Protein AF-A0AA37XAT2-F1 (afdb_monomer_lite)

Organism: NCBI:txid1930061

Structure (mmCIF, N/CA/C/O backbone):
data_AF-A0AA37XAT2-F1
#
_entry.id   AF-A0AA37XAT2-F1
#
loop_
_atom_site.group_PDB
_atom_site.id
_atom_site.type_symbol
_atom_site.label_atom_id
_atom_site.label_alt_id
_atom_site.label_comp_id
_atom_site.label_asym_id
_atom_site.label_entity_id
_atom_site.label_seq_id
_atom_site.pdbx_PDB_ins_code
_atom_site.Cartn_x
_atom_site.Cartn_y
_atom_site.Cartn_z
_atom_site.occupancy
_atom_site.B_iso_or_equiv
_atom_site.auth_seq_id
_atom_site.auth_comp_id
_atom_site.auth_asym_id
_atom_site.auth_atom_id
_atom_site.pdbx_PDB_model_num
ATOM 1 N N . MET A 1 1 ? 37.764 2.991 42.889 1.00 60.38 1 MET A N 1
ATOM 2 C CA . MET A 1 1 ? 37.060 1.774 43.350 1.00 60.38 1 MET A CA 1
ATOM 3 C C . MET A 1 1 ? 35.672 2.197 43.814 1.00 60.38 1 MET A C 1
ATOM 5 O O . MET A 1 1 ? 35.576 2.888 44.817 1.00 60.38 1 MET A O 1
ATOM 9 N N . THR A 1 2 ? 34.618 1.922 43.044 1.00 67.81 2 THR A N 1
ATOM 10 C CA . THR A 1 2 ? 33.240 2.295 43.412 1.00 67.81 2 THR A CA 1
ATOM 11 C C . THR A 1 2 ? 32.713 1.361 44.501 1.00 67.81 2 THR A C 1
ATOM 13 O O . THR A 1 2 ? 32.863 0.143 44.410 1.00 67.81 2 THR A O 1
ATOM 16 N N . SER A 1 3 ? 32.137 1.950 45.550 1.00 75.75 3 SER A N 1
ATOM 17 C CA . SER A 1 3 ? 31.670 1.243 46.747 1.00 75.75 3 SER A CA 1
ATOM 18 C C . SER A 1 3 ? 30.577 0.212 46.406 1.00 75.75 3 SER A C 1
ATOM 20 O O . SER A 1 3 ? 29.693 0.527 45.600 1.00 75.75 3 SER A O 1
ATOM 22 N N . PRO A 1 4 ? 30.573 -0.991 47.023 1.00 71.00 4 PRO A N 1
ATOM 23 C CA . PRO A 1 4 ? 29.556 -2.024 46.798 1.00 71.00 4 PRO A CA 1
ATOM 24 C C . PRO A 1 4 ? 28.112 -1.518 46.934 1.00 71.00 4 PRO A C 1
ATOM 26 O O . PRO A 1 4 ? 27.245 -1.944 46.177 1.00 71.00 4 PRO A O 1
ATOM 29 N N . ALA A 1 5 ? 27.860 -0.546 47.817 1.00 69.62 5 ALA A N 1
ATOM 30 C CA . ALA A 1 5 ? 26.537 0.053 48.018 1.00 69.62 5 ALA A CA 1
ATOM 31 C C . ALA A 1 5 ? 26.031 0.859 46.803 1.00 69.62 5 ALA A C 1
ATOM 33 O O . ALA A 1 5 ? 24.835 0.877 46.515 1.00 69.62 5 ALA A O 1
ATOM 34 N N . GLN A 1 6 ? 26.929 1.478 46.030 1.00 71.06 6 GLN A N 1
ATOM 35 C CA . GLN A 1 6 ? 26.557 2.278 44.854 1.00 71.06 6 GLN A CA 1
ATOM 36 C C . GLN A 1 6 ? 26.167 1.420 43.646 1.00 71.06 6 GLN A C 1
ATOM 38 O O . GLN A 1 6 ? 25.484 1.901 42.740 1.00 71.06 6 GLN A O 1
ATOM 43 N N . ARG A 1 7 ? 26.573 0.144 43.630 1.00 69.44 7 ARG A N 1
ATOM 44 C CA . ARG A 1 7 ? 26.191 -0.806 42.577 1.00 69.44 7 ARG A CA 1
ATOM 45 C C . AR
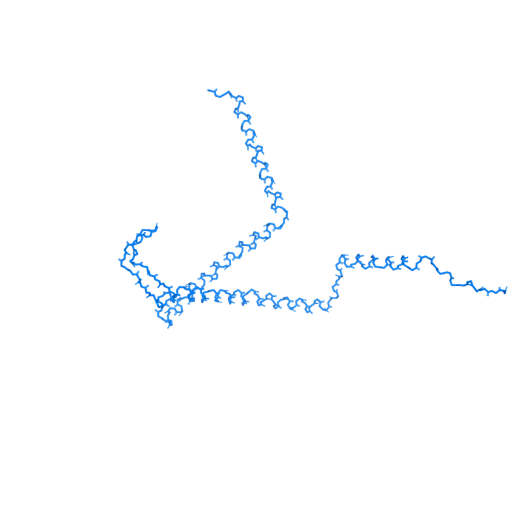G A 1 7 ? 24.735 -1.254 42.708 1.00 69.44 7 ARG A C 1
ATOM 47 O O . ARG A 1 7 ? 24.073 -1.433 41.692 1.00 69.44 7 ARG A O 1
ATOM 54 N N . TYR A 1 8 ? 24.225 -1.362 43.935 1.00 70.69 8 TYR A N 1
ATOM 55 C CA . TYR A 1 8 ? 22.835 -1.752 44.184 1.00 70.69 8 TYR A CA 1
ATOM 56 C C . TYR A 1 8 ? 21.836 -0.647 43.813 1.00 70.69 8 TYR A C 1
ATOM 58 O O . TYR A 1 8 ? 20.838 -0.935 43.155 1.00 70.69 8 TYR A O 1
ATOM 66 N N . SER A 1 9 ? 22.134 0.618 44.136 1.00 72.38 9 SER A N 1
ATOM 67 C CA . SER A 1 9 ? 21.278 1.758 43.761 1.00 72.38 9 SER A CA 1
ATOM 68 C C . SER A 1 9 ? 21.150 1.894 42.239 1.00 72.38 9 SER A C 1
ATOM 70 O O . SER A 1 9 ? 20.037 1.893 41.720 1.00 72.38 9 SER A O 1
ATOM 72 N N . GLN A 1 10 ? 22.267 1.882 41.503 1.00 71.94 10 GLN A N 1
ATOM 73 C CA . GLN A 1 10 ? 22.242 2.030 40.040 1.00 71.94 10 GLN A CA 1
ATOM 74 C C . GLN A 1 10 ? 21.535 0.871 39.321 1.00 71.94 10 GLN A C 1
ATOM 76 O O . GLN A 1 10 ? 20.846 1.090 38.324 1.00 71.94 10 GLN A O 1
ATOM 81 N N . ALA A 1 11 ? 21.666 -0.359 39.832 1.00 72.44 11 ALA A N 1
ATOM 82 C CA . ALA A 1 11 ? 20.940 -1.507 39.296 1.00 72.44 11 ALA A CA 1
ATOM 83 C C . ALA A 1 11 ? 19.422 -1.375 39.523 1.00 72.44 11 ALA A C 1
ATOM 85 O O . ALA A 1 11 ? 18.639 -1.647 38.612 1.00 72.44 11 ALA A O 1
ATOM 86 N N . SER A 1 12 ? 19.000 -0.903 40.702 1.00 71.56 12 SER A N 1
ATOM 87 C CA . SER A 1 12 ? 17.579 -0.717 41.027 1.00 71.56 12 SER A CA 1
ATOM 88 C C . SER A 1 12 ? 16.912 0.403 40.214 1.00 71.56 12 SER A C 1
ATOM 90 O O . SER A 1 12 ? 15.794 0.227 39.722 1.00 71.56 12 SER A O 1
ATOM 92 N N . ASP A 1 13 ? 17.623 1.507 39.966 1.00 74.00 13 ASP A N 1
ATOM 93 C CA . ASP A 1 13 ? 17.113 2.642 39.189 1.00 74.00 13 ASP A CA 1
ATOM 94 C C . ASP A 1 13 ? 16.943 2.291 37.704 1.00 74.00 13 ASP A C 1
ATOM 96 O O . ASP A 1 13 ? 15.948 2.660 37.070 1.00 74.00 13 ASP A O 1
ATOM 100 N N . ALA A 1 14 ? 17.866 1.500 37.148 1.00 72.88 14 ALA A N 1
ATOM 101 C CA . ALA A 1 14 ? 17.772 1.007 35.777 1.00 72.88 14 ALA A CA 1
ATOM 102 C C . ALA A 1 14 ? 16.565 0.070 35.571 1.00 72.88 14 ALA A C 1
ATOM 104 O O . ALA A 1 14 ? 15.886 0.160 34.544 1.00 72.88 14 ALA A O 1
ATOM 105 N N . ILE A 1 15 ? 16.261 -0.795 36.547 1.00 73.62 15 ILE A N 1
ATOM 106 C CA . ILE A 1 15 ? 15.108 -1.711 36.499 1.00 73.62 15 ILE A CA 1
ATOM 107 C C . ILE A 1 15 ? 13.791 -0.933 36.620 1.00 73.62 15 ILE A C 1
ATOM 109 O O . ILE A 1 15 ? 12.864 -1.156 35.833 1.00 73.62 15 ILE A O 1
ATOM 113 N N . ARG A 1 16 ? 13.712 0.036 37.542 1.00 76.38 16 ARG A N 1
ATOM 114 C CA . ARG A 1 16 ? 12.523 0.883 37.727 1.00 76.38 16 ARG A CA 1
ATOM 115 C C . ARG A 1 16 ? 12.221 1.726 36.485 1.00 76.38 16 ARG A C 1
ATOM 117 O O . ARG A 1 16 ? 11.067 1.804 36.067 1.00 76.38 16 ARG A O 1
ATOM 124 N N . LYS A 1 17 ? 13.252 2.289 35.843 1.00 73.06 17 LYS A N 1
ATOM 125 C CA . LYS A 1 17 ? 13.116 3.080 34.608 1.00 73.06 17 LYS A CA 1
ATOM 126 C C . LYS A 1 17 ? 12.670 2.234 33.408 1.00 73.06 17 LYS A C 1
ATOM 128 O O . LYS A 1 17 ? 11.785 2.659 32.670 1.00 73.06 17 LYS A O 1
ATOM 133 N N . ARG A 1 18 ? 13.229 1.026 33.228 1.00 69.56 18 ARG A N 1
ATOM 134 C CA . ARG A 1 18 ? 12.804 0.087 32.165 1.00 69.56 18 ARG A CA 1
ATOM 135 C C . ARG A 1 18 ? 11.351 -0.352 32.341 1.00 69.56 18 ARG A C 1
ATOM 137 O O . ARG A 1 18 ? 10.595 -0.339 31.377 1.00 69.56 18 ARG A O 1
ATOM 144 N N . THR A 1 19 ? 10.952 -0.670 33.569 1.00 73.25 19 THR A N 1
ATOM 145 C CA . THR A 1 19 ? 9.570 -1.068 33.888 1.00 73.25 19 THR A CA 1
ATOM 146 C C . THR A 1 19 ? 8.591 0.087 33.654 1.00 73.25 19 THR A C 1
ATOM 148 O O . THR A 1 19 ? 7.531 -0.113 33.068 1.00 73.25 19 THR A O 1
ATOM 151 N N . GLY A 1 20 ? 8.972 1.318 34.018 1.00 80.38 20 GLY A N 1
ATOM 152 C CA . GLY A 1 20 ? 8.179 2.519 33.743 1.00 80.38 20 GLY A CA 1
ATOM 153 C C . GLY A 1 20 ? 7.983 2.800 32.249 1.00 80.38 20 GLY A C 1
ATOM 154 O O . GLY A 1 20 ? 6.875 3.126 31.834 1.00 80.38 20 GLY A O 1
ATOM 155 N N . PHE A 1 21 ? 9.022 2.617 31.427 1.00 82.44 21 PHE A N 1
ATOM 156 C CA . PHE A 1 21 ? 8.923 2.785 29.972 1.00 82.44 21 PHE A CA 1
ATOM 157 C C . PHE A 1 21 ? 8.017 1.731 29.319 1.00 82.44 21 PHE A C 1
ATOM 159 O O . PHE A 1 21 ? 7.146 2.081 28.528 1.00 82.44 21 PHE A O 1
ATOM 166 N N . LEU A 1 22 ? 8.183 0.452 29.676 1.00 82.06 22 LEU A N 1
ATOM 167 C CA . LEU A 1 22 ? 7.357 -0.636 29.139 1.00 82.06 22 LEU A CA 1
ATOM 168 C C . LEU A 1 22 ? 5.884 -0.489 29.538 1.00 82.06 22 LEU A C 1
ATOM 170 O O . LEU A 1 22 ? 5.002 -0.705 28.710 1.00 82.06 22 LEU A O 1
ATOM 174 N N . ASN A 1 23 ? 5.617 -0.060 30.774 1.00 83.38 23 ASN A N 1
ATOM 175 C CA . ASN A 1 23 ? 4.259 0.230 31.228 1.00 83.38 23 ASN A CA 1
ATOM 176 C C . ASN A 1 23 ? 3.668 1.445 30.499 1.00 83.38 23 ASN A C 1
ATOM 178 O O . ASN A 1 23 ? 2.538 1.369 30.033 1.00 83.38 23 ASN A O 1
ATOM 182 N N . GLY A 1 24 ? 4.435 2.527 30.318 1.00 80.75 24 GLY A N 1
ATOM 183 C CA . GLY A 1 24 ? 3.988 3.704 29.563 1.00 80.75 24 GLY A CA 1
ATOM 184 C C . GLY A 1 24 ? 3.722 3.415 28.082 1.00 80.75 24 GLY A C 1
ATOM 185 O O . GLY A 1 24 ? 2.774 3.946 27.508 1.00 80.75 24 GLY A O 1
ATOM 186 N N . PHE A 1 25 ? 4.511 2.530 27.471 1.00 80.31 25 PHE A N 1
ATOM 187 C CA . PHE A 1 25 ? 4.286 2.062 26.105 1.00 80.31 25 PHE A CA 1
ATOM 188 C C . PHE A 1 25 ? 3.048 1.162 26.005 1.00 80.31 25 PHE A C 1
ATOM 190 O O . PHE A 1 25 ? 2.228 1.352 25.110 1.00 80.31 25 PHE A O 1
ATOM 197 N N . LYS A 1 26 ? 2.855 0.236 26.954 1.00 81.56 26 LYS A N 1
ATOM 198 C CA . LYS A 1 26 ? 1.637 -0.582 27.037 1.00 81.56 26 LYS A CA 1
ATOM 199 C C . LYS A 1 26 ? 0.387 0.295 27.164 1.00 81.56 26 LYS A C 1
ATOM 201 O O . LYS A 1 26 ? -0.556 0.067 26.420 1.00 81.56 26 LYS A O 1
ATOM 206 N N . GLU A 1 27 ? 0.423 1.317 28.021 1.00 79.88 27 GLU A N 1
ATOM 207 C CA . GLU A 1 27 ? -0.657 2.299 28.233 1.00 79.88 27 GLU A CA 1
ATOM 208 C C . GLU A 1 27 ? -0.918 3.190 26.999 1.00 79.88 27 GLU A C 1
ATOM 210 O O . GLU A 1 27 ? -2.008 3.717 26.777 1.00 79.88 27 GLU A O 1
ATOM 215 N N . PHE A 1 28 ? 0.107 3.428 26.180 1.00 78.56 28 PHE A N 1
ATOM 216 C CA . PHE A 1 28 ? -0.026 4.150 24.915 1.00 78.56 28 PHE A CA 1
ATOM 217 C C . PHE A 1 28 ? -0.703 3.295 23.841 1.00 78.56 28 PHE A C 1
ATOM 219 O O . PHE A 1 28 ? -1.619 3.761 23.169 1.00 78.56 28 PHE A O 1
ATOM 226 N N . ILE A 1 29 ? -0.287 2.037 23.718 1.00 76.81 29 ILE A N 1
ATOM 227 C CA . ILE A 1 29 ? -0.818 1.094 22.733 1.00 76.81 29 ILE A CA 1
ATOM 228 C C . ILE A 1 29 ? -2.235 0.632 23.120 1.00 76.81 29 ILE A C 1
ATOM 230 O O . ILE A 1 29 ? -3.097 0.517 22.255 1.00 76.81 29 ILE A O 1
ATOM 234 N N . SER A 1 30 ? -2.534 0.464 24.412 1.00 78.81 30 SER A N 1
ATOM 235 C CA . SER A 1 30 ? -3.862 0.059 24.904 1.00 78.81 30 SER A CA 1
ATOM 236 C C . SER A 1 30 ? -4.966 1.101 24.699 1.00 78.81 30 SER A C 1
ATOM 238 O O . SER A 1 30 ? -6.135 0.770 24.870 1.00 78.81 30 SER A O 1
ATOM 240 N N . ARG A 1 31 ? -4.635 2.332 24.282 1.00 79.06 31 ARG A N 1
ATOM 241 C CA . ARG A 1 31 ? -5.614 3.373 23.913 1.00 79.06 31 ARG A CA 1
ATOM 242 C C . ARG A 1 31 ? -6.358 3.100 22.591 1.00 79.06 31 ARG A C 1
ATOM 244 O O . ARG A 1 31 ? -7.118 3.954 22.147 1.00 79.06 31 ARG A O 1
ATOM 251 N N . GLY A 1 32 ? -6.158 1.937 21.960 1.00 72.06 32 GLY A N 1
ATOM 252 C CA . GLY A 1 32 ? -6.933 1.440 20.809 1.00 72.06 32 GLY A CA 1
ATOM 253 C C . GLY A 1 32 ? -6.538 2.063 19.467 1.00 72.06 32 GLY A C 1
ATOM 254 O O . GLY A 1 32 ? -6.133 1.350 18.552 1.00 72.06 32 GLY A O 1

◆ REQUIREMENT ◆
In the listing above, find the line with "ATOM 188 C C" and the line with "ATOM 206 N N"; set down exactly those two lines and every line between them, nothing more.

◆ ANSWER TO THIS TASK ◆
ATOM 188 C C . PHE A 1 25 ? 3.048 1.162 26.005 1.00 80.31 25 PHE A C 1
ATOM 190 O O . PHE A 1 25 ? 2.228 1.352 25.110 1.00 80.31 25 PHE A O 1
ATOM 197 N N . LYS A 1 26 ? 2.855 0.236 26.954 1.00 81.56 26 LYS A N 1
ATOM 198 C CA . LYS A 1 26 ? 1.637 -0.582 27.037 1.00 81.56 26 LYS A CA 1
ATOM 199 C C . LYS A 1 26 ? 0.387 0.295 27.164 1.00 81.56 26 LYS A C 1
ATOM 201 O O . LYS A 1 26 ? -0.556 0.067 26.420 1.00 81.56 26 LYS A O 1
ATOM 206 N N . GLU A 1 27 ? 0.423 1.317 28.021 1.00 79.88 27 GLU A N 1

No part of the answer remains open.